Sleep apnea can also cause acid reflux due to changing pressure levels in the chest and throat, and some believe acid reflux can even cause OSA by triggering spasms of the throat muscles. Acid reflux can damage the esophagus and cause the throat to become red and inflamed. 

In addition, snoring, a common symptom of sleep apnea, can also occasionally cause a sore throat because of the vibration it produces in the airway. This condition can be easily treated with an air humidifier, throat lozenges, medication, or, potentially, through sleep apnea treatments, including a CPAP machine or oral device.

Macroglossia (Abnormally Large Tongue)

Macroglossia is a relatively uncommon condition that is generally identified in more children than adults. This condition is usually linked to some other medical condition, including hereditary conditions like Beckwith-Wiedemann syndrome or Down syndrome, or acquired conditions such as infections or cancer.

Individuals with this disorder have oversized tongues that can make normal functions like eating, talking, or breathing difficult. An oversized tongue can be a sign of sleep apnea in the mouth because it is likely to make nighttime breathing difficult, which can trigger apneic episodes. Treatments for macroglossia can include medication to reduce tongue swelling, orthodontic treatment to create more space in the mouth, or surgery to reduce tongue size.

Small Jaw

A small jaw can be another dental indicator of sleep apnea. Though jaw size is generally determined through genetics, pacifiers have also been known to cause complications with jaw size and alignment. Whatever the reason, having a small jaw makes it more likely that the patient will have a narrow airway, making it more difficult to get the needed amount of oxygen to pass through.
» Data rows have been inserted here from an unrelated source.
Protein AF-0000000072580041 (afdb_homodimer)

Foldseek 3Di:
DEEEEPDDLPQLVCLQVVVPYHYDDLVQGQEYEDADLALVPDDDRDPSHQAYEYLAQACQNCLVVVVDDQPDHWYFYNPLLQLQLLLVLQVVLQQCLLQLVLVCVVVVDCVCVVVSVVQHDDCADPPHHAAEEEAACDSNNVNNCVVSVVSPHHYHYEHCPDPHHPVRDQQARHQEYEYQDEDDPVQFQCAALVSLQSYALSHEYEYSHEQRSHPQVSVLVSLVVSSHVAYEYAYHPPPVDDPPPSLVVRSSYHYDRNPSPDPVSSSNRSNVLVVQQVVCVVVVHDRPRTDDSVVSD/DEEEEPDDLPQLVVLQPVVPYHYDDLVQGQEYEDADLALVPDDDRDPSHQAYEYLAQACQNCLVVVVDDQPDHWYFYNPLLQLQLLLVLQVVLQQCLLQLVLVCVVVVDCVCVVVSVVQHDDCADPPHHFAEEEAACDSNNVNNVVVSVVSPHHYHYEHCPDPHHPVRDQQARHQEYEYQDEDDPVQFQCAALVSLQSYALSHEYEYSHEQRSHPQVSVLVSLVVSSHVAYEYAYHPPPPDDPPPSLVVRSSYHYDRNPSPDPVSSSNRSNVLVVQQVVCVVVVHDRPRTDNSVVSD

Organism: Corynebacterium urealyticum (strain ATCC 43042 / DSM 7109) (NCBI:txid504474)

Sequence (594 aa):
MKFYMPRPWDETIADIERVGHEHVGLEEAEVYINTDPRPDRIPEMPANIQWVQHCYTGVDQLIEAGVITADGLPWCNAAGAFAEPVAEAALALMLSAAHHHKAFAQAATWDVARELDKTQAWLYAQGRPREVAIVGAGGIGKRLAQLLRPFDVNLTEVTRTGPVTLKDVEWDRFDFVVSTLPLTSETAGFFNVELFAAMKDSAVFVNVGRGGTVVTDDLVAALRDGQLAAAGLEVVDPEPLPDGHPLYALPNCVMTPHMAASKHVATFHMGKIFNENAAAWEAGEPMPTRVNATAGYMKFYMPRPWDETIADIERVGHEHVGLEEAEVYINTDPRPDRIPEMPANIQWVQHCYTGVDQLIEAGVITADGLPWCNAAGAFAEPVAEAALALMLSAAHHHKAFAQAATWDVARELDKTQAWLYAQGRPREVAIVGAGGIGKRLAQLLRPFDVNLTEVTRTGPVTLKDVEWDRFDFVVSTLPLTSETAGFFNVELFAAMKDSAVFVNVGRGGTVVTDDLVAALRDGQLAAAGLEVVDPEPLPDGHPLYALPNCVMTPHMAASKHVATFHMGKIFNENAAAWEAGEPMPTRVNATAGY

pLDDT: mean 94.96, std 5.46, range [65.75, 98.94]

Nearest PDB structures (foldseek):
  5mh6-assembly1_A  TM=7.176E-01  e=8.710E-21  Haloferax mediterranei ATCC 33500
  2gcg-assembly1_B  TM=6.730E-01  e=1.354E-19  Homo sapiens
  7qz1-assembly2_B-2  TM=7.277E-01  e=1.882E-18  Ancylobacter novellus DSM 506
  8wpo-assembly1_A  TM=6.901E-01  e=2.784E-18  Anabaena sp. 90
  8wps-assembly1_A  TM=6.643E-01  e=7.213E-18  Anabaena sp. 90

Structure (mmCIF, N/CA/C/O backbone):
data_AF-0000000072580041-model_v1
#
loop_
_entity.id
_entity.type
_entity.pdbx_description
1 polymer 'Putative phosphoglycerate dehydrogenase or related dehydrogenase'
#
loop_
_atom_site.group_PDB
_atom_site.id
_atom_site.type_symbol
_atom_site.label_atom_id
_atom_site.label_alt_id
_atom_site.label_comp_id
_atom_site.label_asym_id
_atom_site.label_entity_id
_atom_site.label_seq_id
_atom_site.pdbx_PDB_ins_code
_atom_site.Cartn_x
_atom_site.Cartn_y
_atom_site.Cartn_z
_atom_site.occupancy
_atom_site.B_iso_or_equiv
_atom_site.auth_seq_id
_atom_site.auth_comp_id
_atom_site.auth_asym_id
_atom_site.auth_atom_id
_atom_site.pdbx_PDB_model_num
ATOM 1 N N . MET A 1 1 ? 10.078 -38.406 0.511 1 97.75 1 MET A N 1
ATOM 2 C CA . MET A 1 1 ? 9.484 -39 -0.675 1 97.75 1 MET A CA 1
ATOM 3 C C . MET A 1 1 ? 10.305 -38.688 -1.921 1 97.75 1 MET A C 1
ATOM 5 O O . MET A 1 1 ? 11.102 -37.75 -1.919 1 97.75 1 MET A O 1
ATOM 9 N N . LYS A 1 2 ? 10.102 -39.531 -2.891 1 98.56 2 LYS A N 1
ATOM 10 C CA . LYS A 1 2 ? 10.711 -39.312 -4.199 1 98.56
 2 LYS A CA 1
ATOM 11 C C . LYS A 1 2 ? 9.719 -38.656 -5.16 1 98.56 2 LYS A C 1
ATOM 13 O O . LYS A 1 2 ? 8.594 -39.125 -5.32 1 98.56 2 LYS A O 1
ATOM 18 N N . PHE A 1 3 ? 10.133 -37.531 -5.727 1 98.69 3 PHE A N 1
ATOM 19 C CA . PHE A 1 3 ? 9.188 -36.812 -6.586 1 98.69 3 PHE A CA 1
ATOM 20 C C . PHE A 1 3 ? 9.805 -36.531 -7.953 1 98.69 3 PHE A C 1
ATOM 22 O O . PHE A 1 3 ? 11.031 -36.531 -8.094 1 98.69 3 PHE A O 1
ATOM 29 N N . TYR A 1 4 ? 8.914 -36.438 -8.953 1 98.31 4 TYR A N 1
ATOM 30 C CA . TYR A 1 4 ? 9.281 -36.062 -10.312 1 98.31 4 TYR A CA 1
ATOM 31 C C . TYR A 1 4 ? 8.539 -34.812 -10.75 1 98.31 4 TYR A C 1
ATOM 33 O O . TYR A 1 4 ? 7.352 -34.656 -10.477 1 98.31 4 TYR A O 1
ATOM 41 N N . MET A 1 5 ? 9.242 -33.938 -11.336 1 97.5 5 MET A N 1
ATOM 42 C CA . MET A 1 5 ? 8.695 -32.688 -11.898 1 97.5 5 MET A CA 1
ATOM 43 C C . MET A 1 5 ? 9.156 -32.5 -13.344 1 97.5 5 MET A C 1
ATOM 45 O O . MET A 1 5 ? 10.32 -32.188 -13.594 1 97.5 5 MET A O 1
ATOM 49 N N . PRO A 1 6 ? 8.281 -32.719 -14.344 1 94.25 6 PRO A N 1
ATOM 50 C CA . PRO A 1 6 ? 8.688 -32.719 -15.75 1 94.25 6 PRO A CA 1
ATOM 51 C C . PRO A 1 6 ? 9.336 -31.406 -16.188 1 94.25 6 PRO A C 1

What’s more, narrow jaws may not provide enough room for the tongue, causing it to fall backward and block the airway during sleep. Because these two complications are common factors of OSA, having a small jaw is a fair indicator of sleep apnea. To remedy this condition, surgery, orthodontics, or certain oral appliances may be recommended.

Receding Gums

Receding gums are a common symptom of gum disease. Though gum diseases like periodontitis and gingivitis are commonly caused by various hygienic factors, they can also be dental signs of sleep apnea. A patient with OSA often will often experience dry mouth during sleep, which can cause irritated, inflamed gums. If this occurs frequently enough, it could lead to gum disease and recession.
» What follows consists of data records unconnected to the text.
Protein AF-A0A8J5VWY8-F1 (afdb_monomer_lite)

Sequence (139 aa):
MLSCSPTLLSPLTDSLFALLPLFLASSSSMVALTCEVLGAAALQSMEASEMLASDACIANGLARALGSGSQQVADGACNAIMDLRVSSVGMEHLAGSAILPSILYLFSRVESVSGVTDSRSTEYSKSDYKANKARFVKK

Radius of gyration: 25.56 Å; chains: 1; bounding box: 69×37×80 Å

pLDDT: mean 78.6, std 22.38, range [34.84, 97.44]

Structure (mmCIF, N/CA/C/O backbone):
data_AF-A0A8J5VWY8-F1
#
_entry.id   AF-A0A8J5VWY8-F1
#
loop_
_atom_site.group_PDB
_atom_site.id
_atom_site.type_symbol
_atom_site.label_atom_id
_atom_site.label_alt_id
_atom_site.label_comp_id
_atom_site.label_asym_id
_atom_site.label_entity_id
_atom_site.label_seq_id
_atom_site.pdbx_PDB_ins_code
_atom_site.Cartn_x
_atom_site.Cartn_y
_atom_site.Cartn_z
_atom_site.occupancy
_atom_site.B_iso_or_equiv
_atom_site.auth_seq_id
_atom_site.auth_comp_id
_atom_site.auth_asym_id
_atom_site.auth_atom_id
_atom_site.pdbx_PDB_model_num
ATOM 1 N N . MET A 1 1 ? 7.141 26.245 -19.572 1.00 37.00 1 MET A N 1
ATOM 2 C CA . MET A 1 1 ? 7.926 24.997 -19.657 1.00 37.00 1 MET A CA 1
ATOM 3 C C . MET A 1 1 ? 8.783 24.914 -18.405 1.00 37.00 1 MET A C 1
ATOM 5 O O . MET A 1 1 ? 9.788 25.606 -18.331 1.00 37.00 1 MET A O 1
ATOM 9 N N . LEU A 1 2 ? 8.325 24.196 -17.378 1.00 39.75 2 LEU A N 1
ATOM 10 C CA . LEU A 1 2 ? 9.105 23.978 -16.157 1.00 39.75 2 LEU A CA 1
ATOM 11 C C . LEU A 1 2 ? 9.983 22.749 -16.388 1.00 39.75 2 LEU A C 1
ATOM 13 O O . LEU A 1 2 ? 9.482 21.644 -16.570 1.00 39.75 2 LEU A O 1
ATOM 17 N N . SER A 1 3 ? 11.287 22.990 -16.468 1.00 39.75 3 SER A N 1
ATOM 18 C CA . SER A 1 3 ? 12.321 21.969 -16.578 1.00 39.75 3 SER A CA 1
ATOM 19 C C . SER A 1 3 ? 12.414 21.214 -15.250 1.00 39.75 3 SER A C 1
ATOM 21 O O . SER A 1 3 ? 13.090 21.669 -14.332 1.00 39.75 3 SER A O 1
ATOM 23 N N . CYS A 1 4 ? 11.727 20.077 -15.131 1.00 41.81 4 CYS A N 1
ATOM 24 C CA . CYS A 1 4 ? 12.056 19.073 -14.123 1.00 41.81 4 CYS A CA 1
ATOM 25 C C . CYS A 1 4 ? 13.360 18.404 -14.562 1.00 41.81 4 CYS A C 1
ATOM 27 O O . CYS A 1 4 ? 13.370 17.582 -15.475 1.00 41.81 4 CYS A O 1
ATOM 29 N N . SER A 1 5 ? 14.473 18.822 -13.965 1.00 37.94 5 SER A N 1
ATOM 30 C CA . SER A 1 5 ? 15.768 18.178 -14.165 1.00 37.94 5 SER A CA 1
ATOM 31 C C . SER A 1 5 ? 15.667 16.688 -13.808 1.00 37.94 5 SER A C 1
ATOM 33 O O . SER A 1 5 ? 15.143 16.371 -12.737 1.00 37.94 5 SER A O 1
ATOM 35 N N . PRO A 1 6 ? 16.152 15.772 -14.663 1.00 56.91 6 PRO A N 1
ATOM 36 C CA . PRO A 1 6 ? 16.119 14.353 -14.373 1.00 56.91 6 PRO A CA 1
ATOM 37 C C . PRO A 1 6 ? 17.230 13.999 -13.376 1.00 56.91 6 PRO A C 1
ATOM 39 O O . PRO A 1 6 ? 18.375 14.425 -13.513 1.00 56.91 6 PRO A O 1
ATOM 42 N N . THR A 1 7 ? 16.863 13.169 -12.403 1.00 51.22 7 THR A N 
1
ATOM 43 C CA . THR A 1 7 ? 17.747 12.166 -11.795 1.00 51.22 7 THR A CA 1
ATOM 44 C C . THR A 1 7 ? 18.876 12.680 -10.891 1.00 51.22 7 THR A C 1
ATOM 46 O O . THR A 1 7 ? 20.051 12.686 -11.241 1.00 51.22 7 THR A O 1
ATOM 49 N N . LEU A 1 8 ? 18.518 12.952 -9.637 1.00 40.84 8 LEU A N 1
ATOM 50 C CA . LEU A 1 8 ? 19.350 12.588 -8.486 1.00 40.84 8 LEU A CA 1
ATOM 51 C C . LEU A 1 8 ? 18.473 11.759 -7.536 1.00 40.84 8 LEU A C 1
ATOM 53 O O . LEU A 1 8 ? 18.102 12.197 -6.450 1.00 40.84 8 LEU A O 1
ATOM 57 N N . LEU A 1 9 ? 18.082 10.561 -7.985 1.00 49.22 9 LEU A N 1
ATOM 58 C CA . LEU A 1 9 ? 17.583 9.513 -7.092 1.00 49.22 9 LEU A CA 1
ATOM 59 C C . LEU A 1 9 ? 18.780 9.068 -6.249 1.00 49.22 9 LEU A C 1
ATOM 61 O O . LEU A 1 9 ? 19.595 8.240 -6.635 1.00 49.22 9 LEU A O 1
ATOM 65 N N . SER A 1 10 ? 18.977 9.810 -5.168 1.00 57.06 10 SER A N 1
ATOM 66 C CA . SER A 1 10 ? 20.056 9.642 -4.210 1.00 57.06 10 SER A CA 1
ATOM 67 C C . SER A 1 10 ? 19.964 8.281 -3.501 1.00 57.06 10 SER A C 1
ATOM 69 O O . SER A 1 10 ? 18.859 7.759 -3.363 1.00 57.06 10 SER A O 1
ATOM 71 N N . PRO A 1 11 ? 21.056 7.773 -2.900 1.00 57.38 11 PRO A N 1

In addition, the chronic tiredness that accompanies sleep apnea can weaken the immune system, making it harder to fight disease. Treatments that can help resolve this condition can include deep cleaning, bone regeneration surgery, or gum tissue grafts. However, to resolve the underlying cause of sleep apnea, a doctor may prescribe CPAP, oral devices, or surgery. 

While sleep apnea has a variety of well-known symptoms, it’s still important to look out for these dental indicators as well. If you have struggled or are currently struggling with one of these dental signs of sleep apnea—including bruxism, scalloped tongue, throat inflammation, macroglossia, a small jaw, or receding gums—consult with your doctor to determine what steps you can take to identify and begin treating sleep apnea.